Two floors of amazing junk and antiques, plus outbuildings and a yard full of more stuff. Railroad memorabilia, rustic antiques, taxidermified animals (including a disturbing pair of prematurely born baby deer) , old photos and paper ephemera from the Gorge's history. The building itself is the former Clay City National Bank building, built in 1875.

Best of all, it's free.

Friday, July 25, 2008

Haunted (Waffle) House

I'm tellin' ya, Kentucky is one spooky place, all across the board, and I maintain that we are all, at any given moment, swimming in a sea of unseen ghosts and otherworldly critters and we just don't know it.

Case in point: just an hour ago, I was having lunch at the Waffle House in Jeffersontown, KY (1620 Kentucky Mills Drive) and the jukebox was silent for most of the meal. Then, one song came on by itself without anyone having put any quarters in it. Then it went back to silence. I thought it rather odd, since every other jukebox I've seen that has an automatic-play feature runs continuously, not just playing one random song and then stopping.

I mentioned it to the waitress, who informed me in no uncertain terms that the Waffle House is haunted and that strange things like that happen so regularly that they're all used to it. Another waitress standing nearby nodded in affirmation, and mentioned that towels have flown by themselves, and so have these plastic containers they use in the kitchen.

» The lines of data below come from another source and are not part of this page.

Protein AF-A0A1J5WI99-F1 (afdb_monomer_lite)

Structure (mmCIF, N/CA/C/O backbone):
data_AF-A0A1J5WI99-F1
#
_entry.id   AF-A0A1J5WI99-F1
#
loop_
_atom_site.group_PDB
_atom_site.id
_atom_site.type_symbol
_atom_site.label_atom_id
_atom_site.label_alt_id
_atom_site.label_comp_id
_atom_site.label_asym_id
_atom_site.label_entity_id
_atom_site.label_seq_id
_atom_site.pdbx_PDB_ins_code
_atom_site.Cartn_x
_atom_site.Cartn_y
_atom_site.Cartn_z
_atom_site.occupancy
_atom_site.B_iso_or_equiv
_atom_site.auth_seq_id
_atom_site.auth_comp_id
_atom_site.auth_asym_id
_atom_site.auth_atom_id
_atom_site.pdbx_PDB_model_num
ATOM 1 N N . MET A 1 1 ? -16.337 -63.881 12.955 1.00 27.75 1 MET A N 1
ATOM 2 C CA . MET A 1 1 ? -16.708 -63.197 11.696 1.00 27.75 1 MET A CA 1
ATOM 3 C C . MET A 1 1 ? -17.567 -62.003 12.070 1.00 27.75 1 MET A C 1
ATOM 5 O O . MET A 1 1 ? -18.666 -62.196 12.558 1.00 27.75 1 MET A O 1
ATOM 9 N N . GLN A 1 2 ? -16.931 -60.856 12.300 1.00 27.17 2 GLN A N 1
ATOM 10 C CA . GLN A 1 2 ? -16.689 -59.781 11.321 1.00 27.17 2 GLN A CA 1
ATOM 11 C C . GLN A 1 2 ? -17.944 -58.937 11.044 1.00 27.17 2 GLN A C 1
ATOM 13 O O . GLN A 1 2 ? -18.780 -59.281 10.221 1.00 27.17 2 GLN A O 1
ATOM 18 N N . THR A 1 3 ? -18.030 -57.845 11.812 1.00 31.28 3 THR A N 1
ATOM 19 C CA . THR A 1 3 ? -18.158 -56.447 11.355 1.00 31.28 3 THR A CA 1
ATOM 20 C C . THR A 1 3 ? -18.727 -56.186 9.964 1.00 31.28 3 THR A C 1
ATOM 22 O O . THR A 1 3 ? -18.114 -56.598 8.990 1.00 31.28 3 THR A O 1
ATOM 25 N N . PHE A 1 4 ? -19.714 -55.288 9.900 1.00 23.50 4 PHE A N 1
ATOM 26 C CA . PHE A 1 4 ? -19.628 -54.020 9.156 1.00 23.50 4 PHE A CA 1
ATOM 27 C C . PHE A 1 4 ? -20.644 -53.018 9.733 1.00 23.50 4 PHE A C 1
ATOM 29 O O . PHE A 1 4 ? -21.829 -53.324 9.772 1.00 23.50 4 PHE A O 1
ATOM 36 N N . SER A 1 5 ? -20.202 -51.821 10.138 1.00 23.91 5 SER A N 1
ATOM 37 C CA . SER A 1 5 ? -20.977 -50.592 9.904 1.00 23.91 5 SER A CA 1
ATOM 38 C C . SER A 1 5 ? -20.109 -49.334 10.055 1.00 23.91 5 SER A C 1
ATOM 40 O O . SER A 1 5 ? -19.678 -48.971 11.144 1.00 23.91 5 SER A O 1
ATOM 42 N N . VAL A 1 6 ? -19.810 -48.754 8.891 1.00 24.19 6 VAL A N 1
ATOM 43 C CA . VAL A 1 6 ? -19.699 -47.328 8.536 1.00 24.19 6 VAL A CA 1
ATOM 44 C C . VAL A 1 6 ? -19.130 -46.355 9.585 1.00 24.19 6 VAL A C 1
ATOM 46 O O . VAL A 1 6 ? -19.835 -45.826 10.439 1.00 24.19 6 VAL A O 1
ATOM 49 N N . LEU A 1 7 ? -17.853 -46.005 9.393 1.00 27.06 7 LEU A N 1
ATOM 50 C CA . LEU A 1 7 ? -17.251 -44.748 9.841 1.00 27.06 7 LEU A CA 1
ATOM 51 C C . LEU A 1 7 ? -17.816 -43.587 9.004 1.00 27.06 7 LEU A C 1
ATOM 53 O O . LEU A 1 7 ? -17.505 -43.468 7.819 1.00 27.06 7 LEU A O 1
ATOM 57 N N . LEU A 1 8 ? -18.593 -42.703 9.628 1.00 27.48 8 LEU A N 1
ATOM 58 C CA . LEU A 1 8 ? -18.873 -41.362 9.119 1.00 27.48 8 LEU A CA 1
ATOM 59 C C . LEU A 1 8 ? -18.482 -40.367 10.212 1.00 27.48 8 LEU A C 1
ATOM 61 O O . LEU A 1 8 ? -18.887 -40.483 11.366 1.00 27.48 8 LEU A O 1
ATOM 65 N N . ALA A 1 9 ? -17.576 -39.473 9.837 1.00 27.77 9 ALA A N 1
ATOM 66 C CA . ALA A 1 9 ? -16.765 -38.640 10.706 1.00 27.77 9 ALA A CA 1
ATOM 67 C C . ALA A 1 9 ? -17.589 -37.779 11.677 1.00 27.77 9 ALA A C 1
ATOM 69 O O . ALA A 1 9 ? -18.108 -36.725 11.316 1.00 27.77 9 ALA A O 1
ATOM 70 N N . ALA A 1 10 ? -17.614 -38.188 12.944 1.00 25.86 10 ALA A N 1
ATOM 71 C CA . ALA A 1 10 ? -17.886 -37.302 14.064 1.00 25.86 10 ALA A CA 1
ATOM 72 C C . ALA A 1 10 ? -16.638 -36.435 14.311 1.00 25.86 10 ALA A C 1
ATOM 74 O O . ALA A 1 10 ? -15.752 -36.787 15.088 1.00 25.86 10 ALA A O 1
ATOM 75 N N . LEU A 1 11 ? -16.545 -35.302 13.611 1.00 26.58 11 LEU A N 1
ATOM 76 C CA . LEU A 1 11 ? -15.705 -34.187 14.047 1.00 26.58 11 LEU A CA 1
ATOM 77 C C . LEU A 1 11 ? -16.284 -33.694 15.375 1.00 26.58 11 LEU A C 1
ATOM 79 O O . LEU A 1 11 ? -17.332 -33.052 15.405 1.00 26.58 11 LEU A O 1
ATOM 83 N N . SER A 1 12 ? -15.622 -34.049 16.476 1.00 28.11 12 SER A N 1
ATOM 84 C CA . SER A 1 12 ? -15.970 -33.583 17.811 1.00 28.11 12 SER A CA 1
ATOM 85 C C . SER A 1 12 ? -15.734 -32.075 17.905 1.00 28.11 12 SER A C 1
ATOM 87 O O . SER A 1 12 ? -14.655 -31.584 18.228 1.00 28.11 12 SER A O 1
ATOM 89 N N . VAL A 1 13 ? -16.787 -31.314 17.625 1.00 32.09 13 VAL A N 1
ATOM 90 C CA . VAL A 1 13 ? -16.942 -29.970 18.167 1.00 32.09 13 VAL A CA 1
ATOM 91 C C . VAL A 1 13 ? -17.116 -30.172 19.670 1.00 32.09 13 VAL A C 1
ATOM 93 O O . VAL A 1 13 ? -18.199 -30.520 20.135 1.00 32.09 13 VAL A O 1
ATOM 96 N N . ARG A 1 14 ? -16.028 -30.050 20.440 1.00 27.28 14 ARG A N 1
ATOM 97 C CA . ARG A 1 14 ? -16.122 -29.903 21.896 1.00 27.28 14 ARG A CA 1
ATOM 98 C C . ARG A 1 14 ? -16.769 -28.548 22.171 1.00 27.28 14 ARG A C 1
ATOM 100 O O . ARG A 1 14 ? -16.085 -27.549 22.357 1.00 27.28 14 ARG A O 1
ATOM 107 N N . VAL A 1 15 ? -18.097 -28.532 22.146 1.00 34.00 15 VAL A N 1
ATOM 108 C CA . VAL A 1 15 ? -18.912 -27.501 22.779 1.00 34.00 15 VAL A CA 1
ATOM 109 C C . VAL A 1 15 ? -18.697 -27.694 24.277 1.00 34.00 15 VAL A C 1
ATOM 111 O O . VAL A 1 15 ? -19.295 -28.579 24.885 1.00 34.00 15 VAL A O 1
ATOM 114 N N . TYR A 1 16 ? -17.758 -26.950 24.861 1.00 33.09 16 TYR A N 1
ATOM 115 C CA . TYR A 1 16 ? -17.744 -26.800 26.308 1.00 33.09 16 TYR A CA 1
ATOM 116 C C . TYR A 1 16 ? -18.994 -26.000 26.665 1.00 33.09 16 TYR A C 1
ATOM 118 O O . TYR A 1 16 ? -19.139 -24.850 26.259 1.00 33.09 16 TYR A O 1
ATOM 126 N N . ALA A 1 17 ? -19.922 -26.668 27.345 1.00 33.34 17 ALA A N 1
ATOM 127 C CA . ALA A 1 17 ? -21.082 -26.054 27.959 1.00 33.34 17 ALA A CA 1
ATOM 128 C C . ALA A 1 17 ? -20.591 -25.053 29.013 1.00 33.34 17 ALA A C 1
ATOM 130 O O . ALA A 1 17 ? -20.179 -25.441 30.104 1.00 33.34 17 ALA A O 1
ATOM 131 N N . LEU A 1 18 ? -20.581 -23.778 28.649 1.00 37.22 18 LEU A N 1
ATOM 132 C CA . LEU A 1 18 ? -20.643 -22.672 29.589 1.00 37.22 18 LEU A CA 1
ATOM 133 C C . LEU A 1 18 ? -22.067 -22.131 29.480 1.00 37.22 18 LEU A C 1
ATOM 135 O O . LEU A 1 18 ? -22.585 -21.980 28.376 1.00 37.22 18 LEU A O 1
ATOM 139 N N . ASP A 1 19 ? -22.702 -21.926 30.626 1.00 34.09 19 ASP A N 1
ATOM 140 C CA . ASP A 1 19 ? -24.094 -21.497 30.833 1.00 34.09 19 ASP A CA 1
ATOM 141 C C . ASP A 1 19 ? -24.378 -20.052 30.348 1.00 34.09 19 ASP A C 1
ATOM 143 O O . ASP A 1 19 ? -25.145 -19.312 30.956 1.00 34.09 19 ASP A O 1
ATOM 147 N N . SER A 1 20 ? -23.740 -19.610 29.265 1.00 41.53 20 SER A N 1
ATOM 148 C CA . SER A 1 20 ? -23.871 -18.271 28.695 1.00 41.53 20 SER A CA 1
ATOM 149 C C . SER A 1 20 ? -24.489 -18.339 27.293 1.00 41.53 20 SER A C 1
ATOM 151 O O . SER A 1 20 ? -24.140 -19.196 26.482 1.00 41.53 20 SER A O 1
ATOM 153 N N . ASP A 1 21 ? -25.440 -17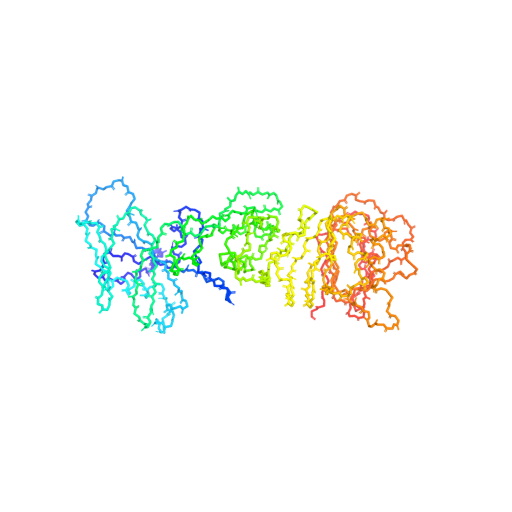.441 27.005 1.00 45.97 21 ASP A N 1
ATOM 154 C CA . ASP A 1 21 ? -26.320 -17.412 25.815 1.00 45.97 21 ASP A CA 1
ATOM 155 C C . ASP A 1 21 ? -25.610 -17.089 24.476 1.00 45.97 21 ASP A C 1
ATOM 157 O O . ASP A 1 21 ? -26.185 -16.502 23.554 1.00 45.97 21 ASP A O 1
ATOM 161 N N . PHE A 1 22 ? -24.341 -17.470 24.350 1.00 48.72 22 PHE A N 1
ATOM 162 C CA . PHE A 1 22 ? -23.421 -17.032 23.315 1.00 48.72 22 PHE A CA 1
ATOM 163 C C . PHE A 1 22 ? -22.725 -18.223 22.647 1.00 48.72 22 PHE A C 1
ATOM 165 O O . PHE A 1 22 ? -21.935 -18.941 23.257 1.00 48.72 22 PHE A O 1
ATOM 172 N N . ALA A 1 23 ? -22.981 -18.429 21.353 1.00 48.19 23 ALA A N 1
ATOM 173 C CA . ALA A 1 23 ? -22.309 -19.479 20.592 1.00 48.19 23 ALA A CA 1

The first waitress speculated that the spirits may have followed her to work from her own home, because she once lived in a very haunted house in Louisville with the exact same kind of poltergeist activity. She told of large art-glass bottles falling by themselves from atop a fishtank, not breaking when hitting the floor, and spinning to point all in one direction. She also told of rumors that a child was killed in her home, and that she discovered a creepy room in her basement, where someone had once lived, but was boarded up and hidden behind paneling. She's since moved from this house, but reports the ghostly phenomena still follows her, both to her new home and to her job at Waffle House.

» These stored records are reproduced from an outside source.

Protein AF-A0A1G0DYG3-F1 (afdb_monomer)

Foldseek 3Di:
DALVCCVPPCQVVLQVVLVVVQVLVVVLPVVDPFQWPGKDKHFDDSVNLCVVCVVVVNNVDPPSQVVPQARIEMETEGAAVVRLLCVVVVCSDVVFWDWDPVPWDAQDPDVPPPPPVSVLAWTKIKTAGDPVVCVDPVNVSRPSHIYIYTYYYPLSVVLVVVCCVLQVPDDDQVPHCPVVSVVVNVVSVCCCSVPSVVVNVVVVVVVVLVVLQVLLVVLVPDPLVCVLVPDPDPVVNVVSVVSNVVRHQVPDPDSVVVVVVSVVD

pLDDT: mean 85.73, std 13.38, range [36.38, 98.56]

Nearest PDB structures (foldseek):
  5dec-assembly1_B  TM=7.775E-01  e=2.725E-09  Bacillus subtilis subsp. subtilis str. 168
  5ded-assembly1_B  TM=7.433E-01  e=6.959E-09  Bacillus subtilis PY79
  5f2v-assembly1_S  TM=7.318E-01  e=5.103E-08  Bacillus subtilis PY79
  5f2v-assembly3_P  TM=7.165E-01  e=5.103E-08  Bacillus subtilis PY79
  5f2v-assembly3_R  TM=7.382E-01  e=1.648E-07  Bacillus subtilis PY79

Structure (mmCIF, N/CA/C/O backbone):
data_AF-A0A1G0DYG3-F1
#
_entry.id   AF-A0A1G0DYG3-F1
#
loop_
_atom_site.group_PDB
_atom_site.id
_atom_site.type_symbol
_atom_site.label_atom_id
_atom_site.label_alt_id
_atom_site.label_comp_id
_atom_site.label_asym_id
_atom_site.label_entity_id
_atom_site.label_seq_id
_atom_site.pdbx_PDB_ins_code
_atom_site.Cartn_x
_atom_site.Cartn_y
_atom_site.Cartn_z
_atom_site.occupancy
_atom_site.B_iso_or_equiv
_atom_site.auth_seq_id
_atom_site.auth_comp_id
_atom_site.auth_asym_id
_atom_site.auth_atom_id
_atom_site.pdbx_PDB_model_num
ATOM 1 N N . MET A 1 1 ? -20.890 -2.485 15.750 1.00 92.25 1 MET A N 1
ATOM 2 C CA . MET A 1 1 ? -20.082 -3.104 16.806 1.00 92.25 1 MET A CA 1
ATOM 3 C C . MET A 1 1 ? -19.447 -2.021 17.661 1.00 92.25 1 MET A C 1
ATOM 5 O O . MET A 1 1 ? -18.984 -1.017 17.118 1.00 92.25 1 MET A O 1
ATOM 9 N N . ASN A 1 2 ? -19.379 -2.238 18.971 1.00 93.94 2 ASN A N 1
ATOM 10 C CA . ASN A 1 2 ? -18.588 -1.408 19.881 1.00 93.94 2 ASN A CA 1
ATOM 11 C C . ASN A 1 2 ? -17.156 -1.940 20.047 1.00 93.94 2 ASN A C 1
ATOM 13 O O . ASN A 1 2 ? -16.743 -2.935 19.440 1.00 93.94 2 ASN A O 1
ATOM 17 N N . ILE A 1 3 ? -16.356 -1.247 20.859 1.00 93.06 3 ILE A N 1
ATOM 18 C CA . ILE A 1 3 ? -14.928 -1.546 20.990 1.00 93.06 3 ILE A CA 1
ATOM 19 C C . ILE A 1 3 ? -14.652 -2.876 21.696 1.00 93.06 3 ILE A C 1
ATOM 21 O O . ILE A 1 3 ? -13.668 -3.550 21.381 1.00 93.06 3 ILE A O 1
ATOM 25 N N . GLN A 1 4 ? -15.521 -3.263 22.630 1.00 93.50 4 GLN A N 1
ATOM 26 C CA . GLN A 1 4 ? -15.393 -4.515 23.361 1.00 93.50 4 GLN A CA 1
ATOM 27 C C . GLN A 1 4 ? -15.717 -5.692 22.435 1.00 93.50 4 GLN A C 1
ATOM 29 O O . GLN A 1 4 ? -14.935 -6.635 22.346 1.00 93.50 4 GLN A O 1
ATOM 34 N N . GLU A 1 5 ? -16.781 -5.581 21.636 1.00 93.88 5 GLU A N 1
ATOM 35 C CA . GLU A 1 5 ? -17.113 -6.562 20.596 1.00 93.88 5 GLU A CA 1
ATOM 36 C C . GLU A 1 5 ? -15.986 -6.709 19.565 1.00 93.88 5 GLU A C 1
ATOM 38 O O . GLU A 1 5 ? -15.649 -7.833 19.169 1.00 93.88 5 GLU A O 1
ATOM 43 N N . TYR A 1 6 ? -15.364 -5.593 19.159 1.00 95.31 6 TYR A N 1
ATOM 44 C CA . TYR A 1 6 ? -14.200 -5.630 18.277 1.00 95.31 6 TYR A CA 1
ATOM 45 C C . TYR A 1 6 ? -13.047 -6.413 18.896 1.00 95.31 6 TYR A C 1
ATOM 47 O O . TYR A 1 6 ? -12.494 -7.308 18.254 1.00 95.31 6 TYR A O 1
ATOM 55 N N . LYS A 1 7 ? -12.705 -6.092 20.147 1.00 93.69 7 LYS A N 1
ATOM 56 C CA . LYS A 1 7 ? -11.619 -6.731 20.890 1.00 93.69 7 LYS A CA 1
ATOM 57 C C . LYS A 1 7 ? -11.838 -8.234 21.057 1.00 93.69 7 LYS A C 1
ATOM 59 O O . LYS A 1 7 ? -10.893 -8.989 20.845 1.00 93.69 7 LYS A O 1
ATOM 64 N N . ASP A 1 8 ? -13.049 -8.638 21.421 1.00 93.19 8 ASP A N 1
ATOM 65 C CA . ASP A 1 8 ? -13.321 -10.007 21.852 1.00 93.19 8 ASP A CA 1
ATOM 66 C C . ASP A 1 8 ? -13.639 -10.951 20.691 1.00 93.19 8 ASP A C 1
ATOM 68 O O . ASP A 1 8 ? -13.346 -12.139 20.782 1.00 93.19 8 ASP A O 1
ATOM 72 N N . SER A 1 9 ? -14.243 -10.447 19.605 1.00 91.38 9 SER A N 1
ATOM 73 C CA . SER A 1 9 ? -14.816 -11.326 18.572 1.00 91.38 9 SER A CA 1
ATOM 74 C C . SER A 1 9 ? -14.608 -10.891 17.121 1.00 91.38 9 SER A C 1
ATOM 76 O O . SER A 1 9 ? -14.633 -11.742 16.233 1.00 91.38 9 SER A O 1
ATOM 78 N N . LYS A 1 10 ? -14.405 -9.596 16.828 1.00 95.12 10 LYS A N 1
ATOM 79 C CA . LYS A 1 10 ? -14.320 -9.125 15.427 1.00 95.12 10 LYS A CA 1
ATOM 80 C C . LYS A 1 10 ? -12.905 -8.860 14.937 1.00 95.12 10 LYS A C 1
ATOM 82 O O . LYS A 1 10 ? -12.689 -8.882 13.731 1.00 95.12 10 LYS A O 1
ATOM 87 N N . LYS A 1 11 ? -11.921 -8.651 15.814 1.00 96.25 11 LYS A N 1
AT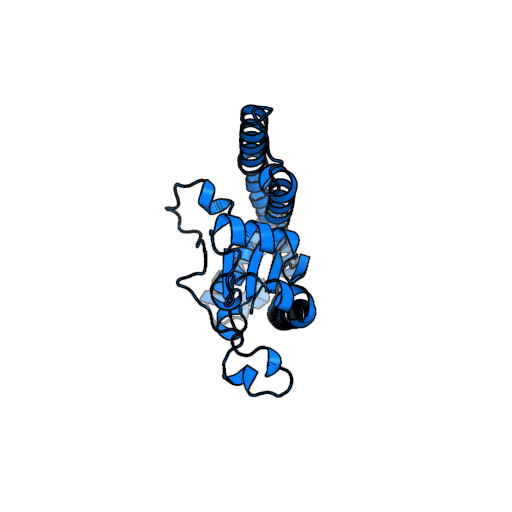OM 88 C CA . LYS A 1 11 ? -10.538 -8.382 15.390 1.00 96.25 11 LYS A CA 1
ATOM 89 C C . LYS A 1 11 ? -9.986 -9.485 14.479 1.00 96.25 11 LYS A C 1
ATOM 91 O O . LYS A 1 11 ? -9.395 -9.174 13.451 1.00 96.25 11 LYS A O 1
ATOM 96 N N . GLU A 1 12 ? -10.220 -10.752 14.820 1.00 96.62 12 GLU A N 1
ATOM 97 C CA . GLU A 1 12 ? -9.800 -11.892 13.995 1.00 96.62 12 GLU A CA 1
ATOM 98 C C . GLU A 1 12 ? -10.499 -11.903 12.627 1.00 96.62 12 GLU A C 1
ATOM 100 O O . GLU A 1 12 ? -9.864 -12.173 11.611 1.00 96.62 12 GLU A O 1
ATOM 105 N N . LEU A 1 13 ? -11.779 -11.521 12.566 1.00 97.00 13 LEU A N 1
ATOM 106 C CA . LEU A 1 13 ? -12.503 -11.374 11.302 1.00 97.00 13 LEU A CA 1
ATOM 107 C C . LEU A 1 13 ? -11.840 -10.333 10.384 1.00 97.00 13 LEU A C 1
ATOM 109 O O . LEU A 1 13 ? -11.620 -10.614 9.208 1.00 97.00 13 LEU A O 1
ATOM 113 N N . TYR A 1 14 ? -11.482 -9.160 10.917 1.00 98.00 14 TYR A N 1
ATOM 114 C CA . TYR A 1 14 ? -10.784 -8.127 10.142 1.00 98.00 14 TYR A CA 1
ATOM 115 C C . TYR A 1 14 ? -9.356 -8.534 9.757 1.00 98.00 14 TYR A C 1
ATOM 117 O O . TYR A 1 14 ? -8.888 -8.138 8.692 1.00 98.00 14 TYR A O 1
ATOM 125 N N . GLU A 1 15 ? -8.679 -9.343 10.574 1.00 98.06 15 GLU A N 1
ATOM 126 C CA . GLU A 1 15 ? -7.358 -9.895 10.250 1.00 98.06 15 GLU A CA 1
ATOM 127 C C . GLU A 1 15 ? -7.455 -10.866 9.064 1.00 98.06 15 GLU A C 1
ATOM 129 O O . GLU A 1 15 ? -6.768 -10.670 8.061 1.00 98.06 15 GLU A O 1
ATOM 134 N N . ARG A 1 16 ? -8.382 -11.839 9.118 1.00 97.88 16 ARG A N 1
ATOM 135 C CA . ARG A 1 16 ? -8.659 -12.770 8.006 1.00 97.88 16 ARG A CA 1
ATOM 136 C C . ARG A 1 16 ? -9.067 -12.029 6.733 1.00 97.88 16 ARG A C 1
ATOM 138 O O . ARG A 1 16 ? -8.664 -12.403 5.629 1.00 97.88 16 ARG A O 1
ATOM 145 N N . PHE A 1 17 ? -9.849 -10.958 6.873 1.00 98.19 17 PHE A N 1
ATOM 146 C CA . PHE A 1 17 ? -10.232 -10.133 5.736 1.00 98.19 17 PHE A CA 1
ATOM 147 C C . PHE A 1 17 ? -9.025 -9.403 5.125 1.00 98.19 17 PHE A C 1
ATOM 149 O O . PHE A 1 17 ? -8.831 -9.443 3.909 1.00 98.19 17 PHE A O 1
ATOM 156 N N . ALA A 1 18 ? -8.170 -8.789 5.950 1.00 98.56 18 ALA A N 1
ATOM 157 C CA . ALA A 1 18 ? -6.949 -8.128 5.490 1.00 98.56 18 ALA A CA 1
ATOM 158 C C . ALA A 1 18 ? -5.989 -9.113 4.796 1.00 98.56 18 ALA A C 1
ATOM 160 O O . ALA A 1 18 ? -5.419 -8.792 3.751 1.00 98.56 18 ALA A O 1
ATOM 161 N N . GLU A 1 19 ? -5.852 -10.327 5.336 1.00 98.44 19 GLU A N 1
ATOM 162 C CA . GLU A 1 19 ? -5.076 -11.408 4.725 1.00 98.44 19 GLU A CA 1
ATOM 163 C C . GLU A 1 19 ? -5.643 -11.814 3.358 1.00 98.44 19 GLU A C 1
ATOM 165 O O . GLU A 1 19 ? -4.900 -11.946 2.383 1.00 98.44 19 GLU A O 1
ATOM 170 N N . THR A 1 20 ? -6.969 -11.940 3.257 1.00 98.19 20 THR A N 1
ATOM 171 C CA . THR A 1 20 ? -7.667 -12.249 2.001 1.00 98.19 20 THR A CA 1
ATOM 172 C C . THR A 1 20 ? -7.399 -11.181 0.941 1.00 98.19 20 THR A C 1
ATOM 174 O O . THR A 1 20 ? -7.028 -11.507 -0.189 1.00 98.19 20 THR A O 1
ATOM 177 N N . VAL A 1 21 ? -7.502 -9.899 1.307 1.00 98.31 21 VAL A N 1
ATOM 178 C CA . VAL A 1 21 ? -7.163 -8.772 0.422 1.00 98.31 21 VAL A CA 1
ATOM 179 C C . VAL A 1 21 ? -5.700 -8.852 -0.024 1.00 98.31 21 VAL A C 1
ATOM 181 O O . VAL A 1 21 ? -5.421 -8.749 -1.221 1.00 98.31 21 VAL A O 1
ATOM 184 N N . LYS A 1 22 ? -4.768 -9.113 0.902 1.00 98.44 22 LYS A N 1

She seemed extremely sincere and somewhat frazzled about having to endure the haunted weirdness. There was no sense of spinning a grand yarn to shock or impress; she was very blase and matter-of-fact about the ghosts in her life, which seem to have taken root in her workplace as well.

Needless to say, I will be making repeat visits to this Waffle House and having further chats with said waitress.

GWAR car?

You know, in the Weird Kentucky book I referred to this as a GWAR car (you know, the insane blood-splattering metal band?).... but now I wonder if it doesn't actually say "GNAR"?